=== ACTION ITEM ===
Starting at the line below that contains "ATOM 358 O O", print each line through the end of the records exactly as it appears.

[Source records]
------------------------------------------------------------------------

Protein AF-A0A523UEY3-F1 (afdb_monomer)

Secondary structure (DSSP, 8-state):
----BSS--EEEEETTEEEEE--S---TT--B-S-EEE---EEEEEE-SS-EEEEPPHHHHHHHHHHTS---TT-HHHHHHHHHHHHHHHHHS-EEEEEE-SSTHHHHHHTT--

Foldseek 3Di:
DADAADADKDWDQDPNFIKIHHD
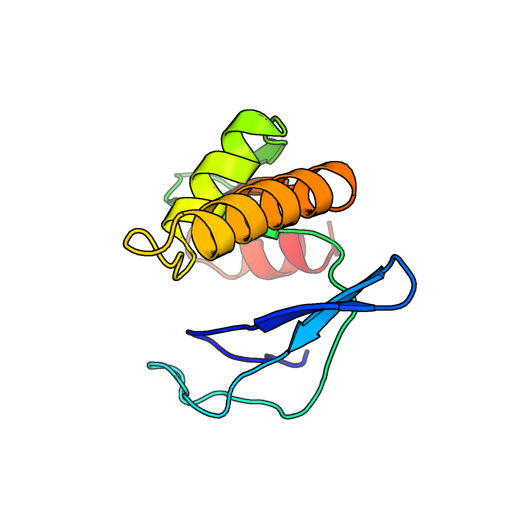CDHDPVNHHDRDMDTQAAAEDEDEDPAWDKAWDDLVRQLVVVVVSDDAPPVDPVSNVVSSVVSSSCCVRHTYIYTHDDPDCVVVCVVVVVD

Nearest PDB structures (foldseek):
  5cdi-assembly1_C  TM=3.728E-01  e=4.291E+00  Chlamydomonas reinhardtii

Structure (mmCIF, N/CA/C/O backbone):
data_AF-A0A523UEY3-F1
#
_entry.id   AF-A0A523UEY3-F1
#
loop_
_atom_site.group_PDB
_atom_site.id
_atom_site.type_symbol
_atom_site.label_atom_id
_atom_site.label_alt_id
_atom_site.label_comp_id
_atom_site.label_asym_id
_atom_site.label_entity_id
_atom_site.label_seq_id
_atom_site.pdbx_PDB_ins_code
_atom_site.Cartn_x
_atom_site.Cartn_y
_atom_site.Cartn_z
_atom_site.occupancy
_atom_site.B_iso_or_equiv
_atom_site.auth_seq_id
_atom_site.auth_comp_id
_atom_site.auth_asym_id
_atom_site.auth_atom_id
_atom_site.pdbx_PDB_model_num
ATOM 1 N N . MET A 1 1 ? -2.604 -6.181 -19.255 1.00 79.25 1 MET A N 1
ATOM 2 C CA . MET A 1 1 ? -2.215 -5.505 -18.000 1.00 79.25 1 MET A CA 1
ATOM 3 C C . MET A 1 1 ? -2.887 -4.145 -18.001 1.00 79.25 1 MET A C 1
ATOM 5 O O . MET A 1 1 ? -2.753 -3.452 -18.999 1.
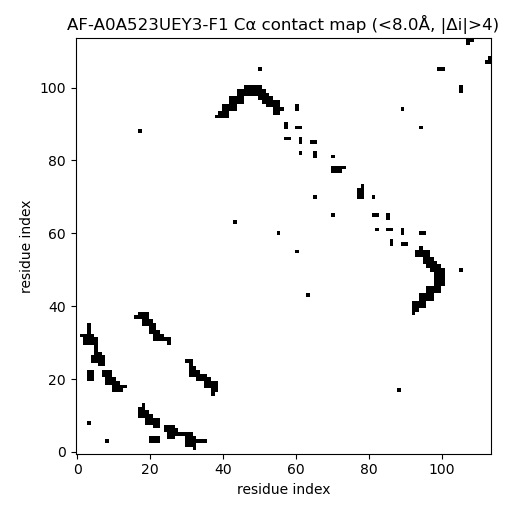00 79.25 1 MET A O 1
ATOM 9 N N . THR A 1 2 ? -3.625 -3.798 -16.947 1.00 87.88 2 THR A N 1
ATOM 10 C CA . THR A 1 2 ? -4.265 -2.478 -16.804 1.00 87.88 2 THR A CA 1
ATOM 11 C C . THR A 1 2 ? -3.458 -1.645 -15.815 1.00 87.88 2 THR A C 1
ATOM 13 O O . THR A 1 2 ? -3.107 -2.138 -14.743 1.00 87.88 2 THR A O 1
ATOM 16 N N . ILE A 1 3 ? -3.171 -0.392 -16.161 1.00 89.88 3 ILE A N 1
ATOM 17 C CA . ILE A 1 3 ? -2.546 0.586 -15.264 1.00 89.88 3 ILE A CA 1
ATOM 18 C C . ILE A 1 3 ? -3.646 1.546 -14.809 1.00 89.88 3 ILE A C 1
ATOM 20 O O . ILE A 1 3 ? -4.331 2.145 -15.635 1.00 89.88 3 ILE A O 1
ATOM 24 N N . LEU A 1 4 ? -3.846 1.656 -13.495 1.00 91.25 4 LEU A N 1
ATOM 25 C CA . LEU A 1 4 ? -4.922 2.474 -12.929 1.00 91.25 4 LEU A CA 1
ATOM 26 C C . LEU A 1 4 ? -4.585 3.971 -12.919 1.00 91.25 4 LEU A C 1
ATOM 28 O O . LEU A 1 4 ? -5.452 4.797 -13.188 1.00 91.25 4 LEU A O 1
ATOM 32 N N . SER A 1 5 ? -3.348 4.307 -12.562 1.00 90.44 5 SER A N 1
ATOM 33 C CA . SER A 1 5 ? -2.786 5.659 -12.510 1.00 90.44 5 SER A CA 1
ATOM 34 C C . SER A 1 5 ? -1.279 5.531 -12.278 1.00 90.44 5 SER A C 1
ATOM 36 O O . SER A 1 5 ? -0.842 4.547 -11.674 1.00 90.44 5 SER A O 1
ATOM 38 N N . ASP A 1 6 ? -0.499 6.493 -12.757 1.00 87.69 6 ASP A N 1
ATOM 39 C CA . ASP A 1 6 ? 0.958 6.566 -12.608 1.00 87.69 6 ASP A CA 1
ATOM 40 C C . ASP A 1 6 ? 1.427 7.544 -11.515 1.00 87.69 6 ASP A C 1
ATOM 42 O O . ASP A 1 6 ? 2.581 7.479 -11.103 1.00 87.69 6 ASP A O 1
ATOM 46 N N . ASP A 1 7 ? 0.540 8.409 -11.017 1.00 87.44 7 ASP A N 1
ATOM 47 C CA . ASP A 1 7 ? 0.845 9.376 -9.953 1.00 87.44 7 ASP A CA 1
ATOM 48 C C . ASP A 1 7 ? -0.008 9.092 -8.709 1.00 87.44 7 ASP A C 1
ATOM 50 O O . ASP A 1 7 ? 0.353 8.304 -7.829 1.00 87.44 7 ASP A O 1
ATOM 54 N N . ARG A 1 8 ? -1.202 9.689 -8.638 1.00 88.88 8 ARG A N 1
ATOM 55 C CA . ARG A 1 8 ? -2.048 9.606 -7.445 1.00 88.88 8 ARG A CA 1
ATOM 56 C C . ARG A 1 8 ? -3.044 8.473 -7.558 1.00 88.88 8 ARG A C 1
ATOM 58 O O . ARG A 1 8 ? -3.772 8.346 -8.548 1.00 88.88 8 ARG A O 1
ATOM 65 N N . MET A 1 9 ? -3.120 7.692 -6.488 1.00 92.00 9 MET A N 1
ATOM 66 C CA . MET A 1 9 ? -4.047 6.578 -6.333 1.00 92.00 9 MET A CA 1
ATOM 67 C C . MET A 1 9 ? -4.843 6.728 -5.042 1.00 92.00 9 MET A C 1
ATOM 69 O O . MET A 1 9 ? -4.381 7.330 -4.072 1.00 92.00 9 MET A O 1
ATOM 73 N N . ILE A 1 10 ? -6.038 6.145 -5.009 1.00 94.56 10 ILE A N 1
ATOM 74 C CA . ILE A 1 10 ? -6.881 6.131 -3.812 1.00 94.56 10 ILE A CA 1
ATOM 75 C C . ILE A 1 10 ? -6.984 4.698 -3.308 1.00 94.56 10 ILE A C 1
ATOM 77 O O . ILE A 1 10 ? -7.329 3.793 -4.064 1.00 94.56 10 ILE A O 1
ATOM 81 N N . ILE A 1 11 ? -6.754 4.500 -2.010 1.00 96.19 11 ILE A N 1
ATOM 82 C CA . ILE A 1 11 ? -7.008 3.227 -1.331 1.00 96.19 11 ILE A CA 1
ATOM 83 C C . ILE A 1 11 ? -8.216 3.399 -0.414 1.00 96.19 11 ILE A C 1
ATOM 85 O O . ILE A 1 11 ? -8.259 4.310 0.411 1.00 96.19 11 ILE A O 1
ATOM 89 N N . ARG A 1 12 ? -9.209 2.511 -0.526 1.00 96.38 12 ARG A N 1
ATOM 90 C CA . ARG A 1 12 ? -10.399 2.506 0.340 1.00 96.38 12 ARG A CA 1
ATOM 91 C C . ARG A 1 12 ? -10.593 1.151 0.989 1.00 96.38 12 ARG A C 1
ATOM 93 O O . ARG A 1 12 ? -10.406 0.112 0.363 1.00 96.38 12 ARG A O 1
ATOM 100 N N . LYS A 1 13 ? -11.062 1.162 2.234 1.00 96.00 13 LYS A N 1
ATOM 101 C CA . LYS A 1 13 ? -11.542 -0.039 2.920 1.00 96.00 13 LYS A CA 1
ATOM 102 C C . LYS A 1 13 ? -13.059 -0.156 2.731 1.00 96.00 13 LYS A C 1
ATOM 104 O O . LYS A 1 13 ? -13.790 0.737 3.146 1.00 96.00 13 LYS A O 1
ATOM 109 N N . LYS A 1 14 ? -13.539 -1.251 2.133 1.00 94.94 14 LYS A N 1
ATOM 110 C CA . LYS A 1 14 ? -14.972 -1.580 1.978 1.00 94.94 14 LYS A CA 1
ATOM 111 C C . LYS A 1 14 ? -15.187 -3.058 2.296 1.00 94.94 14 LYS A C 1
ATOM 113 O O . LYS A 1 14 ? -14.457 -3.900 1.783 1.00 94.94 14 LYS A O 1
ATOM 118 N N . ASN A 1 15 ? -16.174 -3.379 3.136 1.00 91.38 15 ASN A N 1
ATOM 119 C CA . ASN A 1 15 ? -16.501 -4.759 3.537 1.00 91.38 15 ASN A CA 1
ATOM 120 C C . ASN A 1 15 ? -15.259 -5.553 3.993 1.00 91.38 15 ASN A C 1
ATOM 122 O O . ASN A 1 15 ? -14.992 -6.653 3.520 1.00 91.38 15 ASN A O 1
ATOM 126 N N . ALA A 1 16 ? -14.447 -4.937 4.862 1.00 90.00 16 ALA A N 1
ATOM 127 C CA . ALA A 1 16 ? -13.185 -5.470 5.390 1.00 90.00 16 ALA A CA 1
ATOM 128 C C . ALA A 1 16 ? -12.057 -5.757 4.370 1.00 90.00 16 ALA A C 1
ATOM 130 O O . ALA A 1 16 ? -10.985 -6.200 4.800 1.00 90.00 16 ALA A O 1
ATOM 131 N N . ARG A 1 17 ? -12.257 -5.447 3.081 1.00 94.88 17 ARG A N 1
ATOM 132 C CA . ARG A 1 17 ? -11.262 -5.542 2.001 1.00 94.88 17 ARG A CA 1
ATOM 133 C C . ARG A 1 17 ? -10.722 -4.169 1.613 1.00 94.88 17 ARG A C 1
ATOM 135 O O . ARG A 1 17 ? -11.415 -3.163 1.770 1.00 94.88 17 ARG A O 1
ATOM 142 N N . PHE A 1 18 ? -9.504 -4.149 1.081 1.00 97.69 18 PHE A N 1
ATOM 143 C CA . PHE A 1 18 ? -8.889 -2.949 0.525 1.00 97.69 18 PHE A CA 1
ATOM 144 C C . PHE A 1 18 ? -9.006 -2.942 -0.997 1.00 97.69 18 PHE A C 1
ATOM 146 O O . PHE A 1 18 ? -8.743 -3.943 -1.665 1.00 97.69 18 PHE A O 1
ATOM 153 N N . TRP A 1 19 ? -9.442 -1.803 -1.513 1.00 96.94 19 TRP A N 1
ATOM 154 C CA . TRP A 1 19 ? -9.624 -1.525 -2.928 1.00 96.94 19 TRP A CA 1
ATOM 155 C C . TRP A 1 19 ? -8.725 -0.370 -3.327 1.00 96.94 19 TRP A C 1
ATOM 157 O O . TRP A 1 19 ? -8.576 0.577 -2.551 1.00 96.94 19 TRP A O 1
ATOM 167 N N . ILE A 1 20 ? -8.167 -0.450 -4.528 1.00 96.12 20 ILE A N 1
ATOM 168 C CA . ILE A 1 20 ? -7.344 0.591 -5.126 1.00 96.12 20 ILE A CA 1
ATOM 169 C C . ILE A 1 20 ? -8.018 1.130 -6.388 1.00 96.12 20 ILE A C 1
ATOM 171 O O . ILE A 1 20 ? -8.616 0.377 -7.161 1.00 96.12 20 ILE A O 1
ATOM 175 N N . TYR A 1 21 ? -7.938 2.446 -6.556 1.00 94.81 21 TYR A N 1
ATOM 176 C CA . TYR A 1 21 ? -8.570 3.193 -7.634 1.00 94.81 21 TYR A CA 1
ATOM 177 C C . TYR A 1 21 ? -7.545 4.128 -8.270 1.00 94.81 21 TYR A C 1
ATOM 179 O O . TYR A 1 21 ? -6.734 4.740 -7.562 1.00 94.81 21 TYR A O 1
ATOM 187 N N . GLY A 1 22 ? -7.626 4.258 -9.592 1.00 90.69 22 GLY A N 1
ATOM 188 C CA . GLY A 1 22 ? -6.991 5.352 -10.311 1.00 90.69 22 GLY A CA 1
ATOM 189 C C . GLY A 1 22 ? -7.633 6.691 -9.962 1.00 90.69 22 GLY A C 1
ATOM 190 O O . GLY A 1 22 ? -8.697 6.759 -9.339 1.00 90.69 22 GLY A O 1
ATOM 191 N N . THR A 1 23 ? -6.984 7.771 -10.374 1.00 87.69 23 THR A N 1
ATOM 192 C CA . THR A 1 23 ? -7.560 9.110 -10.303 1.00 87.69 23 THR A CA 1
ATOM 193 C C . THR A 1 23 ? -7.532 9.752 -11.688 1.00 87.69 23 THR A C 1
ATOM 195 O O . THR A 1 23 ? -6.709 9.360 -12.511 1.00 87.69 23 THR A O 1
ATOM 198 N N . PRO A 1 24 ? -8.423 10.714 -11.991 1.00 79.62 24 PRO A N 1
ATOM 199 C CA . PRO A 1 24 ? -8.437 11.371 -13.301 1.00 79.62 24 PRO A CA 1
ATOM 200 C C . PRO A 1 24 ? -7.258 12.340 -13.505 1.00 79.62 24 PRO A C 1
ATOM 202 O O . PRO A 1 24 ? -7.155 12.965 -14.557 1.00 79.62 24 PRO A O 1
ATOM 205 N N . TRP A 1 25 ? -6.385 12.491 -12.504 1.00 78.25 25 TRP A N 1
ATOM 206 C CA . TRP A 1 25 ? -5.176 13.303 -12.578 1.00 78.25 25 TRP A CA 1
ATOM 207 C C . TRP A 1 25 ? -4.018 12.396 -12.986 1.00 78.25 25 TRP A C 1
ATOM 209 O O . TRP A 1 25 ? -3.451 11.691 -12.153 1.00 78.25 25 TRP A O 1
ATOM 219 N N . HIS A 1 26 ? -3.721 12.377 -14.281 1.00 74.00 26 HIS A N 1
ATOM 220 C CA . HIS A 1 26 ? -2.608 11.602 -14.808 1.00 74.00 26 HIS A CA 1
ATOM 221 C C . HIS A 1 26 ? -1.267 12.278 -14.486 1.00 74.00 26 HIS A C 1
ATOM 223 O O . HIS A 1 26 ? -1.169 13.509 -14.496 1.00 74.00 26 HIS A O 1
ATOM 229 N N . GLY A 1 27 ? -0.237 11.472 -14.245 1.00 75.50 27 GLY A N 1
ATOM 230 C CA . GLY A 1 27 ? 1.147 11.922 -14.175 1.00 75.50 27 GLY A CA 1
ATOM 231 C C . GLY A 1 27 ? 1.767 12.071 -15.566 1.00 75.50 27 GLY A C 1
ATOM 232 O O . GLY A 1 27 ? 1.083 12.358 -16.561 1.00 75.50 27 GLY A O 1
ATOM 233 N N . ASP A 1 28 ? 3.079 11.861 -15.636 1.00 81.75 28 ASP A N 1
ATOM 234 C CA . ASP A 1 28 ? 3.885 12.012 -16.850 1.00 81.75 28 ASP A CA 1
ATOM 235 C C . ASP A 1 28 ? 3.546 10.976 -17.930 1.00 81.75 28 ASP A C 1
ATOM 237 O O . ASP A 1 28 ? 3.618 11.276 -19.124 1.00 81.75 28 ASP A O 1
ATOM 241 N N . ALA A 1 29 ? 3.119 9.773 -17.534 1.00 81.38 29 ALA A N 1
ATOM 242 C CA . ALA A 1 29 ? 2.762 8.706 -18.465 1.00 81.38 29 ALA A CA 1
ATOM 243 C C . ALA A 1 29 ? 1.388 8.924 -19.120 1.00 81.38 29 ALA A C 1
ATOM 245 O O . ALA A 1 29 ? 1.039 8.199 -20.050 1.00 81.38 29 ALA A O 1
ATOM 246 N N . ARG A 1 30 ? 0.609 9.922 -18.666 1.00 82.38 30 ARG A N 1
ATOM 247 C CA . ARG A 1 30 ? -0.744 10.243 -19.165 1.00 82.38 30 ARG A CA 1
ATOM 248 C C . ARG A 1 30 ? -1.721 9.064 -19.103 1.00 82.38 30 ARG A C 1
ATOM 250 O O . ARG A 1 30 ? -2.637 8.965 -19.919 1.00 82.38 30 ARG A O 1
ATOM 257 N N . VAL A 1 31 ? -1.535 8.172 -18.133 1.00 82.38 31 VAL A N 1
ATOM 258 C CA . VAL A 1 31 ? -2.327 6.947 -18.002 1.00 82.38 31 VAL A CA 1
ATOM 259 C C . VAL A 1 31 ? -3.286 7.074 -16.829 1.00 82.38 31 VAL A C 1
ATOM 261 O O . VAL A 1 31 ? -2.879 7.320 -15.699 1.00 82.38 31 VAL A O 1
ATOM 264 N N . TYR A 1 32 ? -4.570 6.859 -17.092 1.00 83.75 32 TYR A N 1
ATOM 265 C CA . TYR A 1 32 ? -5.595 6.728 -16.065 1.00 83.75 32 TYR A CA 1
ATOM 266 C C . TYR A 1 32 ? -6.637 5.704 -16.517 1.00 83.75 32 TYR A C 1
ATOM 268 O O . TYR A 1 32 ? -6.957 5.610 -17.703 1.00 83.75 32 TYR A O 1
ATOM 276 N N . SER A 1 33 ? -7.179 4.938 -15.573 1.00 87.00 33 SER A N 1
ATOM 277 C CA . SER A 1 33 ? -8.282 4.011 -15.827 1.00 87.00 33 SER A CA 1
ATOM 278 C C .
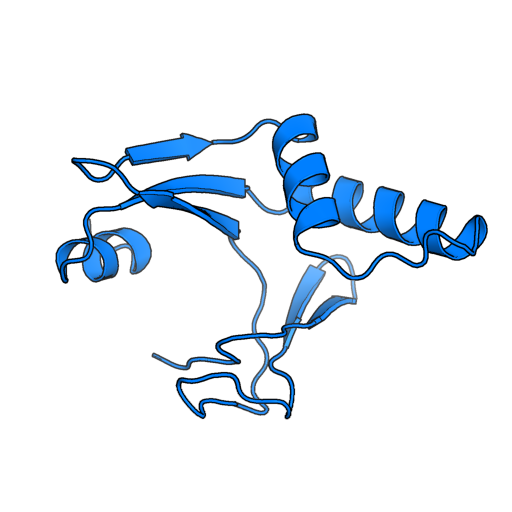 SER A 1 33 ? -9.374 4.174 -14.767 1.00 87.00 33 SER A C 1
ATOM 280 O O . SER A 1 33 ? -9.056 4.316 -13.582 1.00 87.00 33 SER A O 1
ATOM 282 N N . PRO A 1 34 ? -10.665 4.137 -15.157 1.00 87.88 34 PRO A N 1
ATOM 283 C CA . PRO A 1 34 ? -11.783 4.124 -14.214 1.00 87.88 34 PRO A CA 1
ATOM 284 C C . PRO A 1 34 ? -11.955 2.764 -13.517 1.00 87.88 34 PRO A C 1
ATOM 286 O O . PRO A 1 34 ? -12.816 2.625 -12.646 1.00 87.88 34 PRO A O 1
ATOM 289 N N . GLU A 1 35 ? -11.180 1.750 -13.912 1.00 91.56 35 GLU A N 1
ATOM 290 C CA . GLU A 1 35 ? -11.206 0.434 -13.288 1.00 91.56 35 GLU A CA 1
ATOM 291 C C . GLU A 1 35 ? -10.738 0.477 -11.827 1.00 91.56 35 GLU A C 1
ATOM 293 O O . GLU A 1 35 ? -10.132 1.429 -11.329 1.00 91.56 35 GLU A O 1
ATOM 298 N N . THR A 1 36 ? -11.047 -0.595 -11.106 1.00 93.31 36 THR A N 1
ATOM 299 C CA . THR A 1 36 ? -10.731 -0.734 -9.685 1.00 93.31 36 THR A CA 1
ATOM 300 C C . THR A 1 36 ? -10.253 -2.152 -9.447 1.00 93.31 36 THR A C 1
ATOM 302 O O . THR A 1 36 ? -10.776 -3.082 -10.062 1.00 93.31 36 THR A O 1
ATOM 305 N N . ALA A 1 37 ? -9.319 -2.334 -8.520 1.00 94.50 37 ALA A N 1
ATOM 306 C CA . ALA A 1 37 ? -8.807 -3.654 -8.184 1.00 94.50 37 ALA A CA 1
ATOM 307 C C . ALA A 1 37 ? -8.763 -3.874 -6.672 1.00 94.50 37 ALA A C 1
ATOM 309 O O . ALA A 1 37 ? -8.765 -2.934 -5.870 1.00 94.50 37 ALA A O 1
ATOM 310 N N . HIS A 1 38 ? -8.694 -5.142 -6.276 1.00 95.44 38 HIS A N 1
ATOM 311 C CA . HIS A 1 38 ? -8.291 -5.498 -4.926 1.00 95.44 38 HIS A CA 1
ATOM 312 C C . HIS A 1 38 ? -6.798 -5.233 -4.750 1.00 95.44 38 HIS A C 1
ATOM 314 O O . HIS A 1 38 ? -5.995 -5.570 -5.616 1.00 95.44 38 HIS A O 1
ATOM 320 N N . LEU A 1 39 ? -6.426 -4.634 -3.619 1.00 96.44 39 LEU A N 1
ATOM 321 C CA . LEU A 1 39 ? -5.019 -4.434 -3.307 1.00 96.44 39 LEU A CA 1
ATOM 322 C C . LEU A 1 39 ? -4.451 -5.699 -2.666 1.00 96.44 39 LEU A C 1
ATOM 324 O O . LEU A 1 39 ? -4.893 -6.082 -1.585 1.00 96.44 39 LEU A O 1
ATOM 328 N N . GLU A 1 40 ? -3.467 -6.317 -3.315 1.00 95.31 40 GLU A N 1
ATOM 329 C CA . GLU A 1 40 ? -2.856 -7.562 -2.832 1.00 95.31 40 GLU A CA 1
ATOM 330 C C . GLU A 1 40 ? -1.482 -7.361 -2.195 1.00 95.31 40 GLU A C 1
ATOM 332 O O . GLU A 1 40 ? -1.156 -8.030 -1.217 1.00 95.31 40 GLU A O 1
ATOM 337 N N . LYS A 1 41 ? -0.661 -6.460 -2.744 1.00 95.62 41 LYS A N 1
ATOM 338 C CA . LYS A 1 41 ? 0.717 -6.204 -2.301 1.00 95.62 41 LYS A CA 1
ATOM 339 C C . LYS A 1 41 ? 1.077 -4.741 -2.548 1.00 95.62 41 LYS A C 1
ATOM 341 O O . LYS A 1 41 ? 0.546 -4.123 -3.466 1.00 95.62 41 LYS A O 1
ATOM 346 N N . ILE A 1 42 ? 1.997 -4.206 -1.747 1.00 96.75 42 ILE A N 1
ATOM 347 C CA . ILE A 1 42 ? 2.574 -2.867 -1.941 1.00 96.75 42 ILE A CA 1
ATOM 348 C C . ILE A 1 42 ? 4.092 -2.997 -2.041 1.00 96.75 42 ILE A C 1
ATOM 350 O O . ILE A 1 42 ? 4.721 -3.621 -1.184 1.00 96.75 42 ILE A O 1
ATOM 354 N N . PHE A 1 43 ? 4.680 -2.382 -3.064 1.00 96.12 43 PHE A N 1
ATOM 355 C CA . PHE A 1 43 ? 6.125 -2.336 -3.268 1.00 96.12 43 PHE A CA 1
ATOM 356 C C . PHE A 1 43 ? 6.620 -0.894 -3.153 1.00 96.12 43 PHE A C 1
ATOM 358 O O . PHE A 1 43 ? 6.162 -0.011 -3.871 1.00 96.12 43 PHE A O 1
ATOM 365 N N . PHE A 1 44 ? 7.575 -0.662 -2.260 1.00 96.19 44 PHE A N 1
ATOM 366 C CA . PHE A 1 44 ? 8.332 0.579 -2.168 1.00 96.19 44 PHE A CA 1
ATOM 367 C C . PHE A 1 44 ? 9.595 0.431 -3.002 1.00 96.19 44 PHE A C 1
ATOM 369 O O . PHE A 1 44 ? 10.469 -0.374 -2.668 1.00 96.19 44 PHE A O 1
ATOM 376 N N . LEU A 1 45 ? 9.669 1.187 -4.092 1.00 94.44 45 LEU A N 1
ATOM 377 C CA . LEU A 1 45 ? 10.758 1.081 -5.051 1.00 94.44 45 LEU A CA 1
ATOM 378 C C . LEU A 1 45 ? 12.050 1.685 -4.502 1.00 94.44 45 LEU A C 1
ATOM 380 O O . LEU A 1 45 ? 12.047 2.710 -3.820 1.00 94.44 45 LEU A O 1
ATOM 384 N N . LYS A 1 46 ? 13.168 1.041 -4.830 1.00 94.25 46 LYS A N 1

------------------------------------------------------------------------

=== WRITTEN ANSWER ===
ATOM 358 O O . PHE A 1 43 ? 6.162 -0.011 -3.871 1.00 96.12 43 PHE A O 1
ATOM 365 N N . PHE A 1 44 ? 7.575 -0.662 -2.260 1.00 96.19 44 PHE A N 1
ATOM 366 C CA . PHE A 1 44 ? 8.332 0.579 -2.168 1.00 96.19 44 PHE A CA 1
ATOM 367 C C . PHE A 1 44 ? 9.595 0.431 -3.002 1.00 96.19 44 PHE A C 1
ATOM 369 O O . PHE A 1 44 ? 10.469 -0.374 -2.668 1.00 96.19 44 PHE A O 1
ATOM 376 N N . LEU A 1 45 ? 9.669 1.187 -4.092 1.00 94.44 45 LEU A N 1
ATOM 377 C CA . LEU A 1 45 ? 10.758 1.081 -5.051 1.00 94.44 45 LEU A CA 1
ATOM 378 C C . LEU A 1 45 ? 12.050 1.685 -4.502 1.00 94.44 45 LEU A C 1
ATOM 380 O O . LEU A 1 45 ? 12.047 2.710 -3.820 1.00 94.44 45 LEU A O 1
ATOM 384 N N . LYS A 1 46 ? 13.168 1.041 -4.830 1.00 94.25 46 LYS A N 1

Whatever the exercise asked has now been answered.